Here we split it up into the survey and control groups.

In [44]:
by_group_abandonment = (response_events_df
                       .groupby(['group', 'did_abandon'])['user_id']
                       .count()
                       .reset_index()
                       .rename(columns={'user_id' : 'n'}))

by_group_abandonment['percent'] = (100 * by_group_abandonment['n'] /
                                   by_group_abandonment.groupby('group')['n'].transform('sum'))
by_group_abandonment.round(1)

Unnamed: 0,group,did_abandon,n,percent
0,control,False,663,89.2
1,control,True,80,10.8
2,treatment,False,652,93.4
3,treatment,True,46,6.6


Compared to Czech and Korean Wikipedias, these control group abandonment rate is about where we would expect them to be. The treatment group abandonment rate is much lower than expected, it wouldn't be out of the norm for it to be about the same as the control group.

### By group and response

We further dig in by looking at whether the survey users are more likely to abandon depending on what their response is.

In [45]:
by_group_response_abandonment = (response_events_df
                       .groupby(['group', 'response', 'did_abandon'])['user_id']
                       .count()
                       .reset_index()
                       .rename(columns={'user_id' : 'n'}))

by_group_response_abandonment['percent'] = (100 * by_group_response_abandonment['n'] /
                                   by_group_response_abandonment.groupby(['group', 'response'])['n'].transform('sum'))
by_group_response_abandonment.round(1)

Unnamed: 0,group,response,did_abandon,n,percent
0,control,abandon,False,663,89.2
1,control,abandon,True,80,10.8
2,treatment,abandon,False,80,64.5
3,treatment,abandon,True,44,35.5
4,treatment,save,False,497,99.6
5,treatment,save,True,2,0.4
6,treatment,skip,False,75,100.0


Here we can more clearly see that the rate of users in the survey group leaving is roughly similar to the rate  in the control group. Note that the counts are currently rather small, so these trends might change.
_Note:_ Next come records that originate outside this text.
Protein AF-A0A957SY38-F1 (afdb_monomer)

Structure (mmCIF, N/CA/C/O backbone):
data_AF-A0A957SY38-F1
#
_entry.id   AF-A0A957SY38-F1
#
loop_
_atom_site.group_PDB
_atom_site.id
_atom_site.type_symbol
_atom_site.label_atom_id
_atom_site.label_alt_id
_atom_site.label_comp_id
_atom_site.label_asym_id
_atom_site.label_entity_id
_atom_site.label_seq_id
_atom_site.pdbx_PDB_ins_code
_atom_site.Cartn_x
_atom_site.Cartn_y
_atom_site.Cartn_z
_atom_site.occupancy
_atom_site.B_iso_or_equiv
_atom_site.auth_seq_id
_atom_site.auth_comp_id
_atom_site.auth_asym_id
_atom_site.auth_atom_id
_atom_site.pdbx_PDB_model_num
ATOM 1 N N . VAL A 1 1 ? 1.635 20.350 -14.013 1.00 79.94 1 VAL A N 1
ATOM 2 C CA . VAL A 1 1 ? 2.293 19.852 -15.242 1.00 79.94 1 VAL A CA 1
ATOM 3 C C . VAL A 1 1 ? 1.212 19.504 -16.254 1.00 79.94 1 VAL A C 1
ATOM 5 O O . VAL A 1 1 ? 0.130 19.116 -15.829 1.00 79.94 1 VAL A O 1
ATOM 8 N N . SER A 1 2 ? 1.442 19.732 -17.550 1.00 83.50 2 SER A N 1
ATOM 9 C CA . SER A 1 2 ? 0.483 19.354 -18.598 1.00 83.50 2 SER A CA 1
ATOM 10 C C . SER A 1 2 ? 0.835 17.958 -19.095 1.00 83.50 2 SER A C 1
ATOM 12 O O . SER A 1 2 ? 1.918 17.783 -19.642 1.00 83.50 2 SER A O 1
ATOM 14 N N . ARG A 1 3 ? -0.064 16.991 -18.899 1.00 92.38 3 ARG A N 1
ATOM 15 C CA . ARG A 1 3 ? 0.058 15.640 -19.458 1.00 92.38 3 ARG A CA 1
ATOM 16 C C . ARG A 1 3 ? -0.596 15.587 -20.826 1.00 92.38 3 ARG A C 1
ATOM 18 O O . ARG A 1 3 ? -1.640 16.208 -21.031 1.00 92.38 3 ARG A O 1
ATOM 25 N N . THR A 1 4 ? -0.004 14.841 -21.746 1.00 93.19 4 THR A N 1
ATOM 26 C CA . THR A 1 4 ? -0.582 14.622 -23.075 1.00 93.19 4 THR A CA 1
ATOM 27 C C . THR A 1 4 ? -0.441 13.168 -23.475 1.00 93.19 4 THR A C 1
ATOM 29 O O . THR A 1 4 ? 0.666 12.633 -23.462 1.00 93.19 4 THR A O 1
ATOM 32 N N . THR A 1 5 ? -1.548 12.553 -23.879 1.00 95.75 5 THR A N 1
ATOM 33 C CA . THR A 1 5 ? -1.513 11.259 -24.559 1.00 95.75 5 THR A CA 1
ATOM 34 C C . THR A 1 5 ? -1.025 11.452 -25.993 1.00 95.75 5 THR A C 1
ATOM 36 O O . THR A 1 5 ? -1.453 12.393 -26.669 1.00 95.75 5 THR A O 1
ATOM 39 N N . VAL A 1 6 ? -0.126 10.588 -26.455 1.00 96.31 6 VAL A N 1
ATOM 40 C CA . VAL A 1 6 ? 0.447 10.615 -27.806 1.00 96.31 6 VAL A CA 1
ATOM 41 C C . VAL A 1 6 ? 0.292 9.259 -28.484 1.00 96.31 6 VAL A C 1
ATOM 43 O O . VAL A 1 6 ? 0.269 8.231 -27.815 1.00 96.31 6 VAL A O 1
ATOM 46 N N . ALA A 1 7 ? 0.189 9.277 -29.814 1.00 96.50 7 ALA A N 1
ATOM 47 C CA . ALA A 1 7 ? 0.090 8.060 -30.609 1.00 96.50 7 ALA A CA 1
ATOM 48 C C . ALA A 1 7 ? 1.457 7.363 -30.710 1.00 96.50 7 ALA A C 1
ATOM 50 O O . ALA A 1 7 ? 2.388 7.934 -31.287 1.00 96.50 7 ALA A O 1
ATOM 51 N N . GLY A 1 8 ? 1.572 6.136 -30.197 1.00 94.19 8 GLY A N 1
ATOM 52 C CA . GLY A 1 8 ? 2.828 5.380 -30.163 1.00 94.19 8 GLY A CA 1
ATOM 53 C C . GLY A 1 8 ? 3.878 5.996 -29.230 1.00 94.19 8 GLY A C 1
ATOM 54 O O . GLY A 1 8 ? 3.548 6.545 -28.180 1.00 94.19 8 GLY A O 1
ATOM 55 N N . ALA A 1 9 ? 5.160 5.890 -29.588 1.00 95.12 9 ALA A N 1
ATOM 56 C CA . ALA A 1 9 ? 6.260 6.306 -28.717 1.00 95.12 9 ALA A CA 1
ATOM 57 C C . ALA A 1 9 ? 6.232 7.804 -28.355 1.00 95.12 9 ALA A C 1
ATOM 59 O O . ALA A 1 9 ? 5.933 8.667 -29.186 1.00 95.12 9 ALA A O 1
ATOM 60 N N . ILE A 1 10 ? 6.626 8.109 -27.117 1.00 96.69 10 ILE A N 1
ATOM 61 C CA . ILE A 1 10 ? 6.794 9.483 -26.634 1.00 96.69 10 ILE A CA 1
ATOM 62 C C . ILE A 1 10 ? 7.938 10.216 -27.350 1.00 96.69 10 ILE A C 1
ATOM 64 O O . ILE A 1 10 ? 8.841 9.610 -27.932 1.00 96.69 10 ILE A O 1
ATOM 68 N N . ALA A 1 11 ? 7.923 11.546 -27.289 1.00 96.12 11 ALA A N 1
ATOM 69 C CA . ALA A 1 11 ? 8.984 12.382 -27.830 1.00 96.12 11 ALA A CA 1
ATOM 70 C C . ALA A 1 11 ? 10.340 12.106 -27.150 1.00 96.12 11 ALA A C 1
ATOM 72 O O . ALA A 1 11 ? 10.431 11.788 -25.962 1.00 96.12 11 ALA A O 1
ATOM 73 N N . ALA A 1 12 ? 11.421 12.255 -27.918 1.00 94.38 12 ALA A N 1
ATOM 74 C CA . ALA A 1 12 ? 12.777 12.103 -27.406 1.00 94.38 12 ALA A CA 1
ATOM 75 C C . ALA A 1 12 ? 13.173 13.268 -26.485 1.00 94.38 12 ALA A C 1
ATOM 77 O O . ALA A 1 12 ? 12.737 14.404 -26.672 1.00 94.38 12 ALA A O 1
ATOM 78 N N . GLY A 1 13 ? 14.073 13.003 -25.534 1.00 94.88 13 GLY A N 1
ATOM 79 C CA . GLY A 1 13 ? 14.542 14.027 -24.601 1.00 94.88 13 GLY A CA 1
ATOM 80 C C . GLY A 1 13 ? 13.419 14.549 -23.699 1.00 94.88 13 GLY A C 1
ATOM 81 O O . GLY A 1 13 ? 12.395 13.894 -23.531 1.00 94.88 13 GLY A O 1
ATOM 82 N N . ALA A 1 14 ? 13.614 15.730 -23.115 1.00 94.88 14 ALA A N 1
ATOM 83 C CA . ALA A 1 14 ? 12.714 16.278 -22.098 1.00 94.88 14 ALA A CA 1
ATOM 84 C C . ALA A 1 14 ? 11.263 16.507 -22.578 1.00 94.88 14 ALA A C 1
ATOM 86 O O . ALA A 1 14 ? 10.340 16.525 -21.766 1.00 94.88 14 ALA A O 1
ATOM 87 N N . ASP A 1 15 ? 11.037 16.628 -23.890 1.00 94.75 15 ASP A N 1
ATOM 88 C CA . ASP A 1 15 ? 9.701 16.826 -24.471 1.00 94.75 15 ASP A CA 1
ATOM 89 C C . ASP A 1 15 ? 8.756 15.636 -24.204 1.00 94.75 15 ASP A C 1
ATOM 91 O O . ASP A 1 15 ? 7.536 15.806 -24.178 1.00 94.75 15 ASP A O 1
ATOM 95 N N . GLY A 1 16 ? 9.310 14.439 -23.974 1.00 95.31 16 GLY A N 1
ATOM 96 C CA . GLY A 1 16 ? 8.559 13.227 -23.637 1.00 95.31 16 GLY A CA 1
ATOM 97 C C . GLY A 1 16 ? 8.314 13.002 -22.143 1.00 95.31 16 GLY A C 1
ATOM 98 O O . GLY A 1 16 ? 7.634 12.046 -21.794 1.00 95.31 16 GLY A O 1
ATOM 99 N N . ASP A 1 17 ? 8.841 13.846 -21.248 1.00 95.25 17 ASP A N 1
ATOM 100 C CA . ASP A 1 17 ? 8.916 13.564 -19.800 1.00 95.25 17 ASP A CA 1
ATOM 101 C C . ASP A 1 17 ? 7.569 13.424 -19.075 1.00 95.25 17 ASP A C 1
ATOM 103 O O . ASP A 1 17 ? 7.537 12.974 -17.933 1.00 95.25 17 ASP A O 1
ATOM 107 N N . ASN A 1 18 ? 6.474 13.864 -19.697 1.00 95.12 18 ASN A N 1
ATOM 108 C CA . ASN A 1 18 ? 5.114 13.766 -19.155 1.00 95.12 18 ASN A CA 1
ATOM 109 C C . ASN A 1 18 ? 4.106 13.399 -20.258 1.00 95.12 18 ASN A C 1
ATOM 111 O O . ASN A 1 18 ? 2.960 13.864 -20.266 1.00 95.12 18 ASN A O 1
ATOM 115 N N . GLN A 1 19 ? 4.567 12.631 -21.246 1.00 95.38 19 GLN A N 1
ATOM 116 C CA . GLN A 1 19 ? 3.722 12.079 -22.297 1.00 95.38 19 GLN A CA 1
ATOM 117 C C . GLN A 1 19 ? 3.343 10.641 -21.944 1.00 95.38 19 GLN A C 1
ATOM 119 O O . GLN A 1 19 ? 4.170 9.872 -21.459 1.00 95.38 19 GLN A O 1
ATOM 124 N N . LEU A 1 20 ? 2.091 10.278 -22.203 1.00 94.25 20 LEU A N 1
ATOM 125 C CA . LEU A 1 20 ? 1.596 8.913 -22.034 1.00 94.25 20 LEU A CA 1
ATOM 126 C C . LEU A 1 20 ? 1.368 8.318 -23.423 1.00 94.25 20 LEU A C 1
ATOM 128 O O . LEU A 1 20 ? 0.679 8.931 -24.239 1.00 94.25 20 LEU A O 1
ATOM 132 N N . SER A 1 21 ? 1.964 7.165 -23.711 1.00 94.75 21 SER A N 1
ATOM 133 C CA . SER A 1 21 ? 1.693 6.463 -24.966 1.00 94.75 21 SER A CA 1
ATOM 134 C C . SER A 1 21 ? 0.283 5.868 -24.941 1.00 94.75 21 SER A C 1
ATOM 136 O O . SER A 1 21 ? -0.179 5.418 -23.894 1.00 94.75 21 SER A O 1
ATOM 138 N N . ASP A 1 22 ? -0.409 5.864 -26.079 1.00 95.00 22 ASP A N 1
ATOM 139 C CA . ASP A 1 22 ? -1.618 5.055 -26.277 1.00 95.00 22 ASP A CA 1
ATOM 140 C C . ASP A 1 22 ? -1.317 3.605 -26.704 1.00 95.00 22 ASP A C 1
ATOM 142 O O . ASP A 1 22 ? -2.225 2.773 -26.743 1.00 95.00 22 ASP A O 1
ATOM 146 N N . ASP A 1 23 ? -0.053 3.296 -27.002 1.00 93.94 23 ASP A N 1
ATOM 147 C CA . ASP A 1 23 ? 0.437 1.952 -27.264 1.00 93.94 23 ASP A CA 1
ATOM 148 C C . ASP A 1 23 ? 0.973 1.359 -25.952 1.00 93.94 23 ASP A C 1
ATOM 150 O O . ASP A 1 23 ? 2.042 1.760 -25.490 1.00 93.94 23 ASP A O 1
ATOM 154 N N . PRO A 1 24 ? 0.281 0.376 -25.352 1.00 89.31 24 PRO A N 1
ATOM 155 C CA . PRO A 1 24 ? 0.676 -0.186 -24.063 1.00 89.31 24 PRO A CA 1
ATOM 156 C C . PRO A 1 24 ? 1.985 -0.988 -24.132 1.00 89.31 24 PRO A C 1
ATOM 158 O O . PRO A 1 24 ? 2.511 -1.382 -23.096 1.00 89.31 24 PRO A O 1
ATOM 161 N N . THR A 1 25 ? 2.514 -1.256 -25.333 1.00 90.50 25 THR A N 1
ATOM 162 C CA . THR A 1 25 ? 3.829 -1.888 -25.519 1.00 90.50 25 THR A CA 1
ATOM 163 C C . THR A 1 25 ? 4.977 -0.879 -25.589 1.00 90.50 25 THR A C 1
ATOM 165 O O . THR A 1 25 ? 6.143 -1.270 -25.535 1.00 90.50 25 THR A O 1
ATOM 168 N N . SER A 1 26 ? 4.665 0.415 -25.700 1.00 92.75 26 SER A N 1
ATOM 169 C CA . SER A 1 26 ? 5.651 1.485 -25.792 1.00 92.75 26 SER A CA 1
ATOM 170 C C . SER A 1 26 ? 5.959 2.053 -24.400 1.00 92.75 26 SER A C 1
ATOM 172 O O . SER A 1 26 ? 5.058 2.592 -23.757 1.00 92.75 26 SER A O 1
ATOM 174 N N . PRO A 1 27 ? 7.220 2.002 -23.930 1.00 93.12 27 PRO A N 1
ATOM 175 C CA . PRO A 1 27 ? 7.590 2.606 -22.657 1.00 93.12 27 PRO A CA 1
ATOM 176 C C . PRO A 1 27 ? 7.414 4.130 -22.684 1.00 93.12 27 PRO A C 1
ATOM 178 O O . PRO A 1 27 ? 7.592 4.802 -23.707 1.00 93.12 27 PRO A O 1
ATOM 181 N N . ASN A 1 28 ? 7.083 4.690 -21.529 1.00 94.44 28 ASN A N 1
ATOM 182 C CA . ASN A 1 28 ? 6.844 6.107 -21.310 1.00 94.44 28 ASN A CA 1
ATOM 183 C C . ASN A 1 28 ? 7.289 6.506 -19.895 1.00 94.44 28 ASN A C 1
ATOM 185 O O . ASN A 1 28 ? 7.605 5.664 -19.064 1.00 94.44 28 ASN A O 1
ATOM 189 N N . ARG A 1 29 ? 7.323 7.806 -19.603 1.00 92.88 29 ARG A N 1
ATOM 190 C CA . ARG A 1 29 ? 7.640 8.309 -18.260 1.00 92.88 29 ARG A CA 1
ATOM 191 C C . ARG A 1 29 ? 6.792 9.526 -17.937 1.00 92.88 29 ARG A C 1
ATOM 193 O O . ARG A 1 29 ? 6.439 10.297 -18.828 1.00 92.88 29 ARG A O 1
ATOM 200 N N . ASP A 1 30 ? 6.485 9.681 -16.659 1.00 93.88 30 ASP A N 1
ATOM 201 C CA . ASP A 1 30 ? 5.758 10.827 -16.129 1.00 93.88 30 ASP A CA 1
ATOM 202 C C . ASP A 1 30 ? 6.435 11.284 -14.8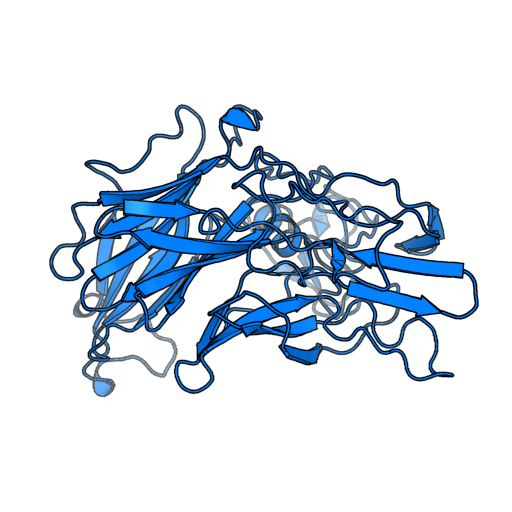40 1.00 93.88 30 ASP A C 1
ATOM 204 O O . ASP A 1 30 ? 6.210 10.735 -13.759 1.00 93.88 30 ASP A O 1
ATOM 208 N N . LEU A 1 31 ? 7.318 12.274 -14.970 1.00 93.75 31 LEU A N 1
ATOM 209 C CA . LEU A 1 31 ? 8.125 12.751 -13.845 1.00 93.75 31 LEU A CA 1
ATOM 210 C C . LEU A 1 31 ? 7.263 13.411 -12.759 1.00 93.75 31 LEU A C 1
ATOM 212 O O . LEU A 1 31 ? 7.582 13.319 -11.575 1.00 93.75 31 LEU A O 1
ATOM 216 N N . ASP A 1 32 ? 6.165 14.070 -13.145 1.00 93.69 32 ASP A N 1
ATOM 217 C CA . ASP A 1 32 ? 5.232 14.678 -12.192 1.00 93.69 32 ASP A CA 1
ATOM 218 C C . ASP A 1 32 ? 4.426 13.624 -11.429 1.00 93.69 32 ASP A C 1
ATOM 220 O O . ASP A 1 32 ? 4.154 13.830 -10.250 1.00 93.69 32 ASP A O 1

### Split by desktop/mobile, group, and response

Finally, we add the desktop/mobile aspect to it, to see if there are meaningful differences between desktop and mobile users.

In [46]:
mob_by_group_response_abandonment = (response_events_df
                       .groupby(['displaymobile', 'group', 'response', 'did_abandon'])['user_id']
                       .count()
                       .reset_index()
                       .rename(columns={'user_id' : 'n'}))

mob_by_group_response_abandonment['percent'] = (100 * mob_by_group_response_abandonment['n'] /
                                   mob_by_group_response_abandonment.groupby(['displaymobile', 'group', 'response'])['n'].transform('sum'))
mob_by_group_response_abandonment.round(1)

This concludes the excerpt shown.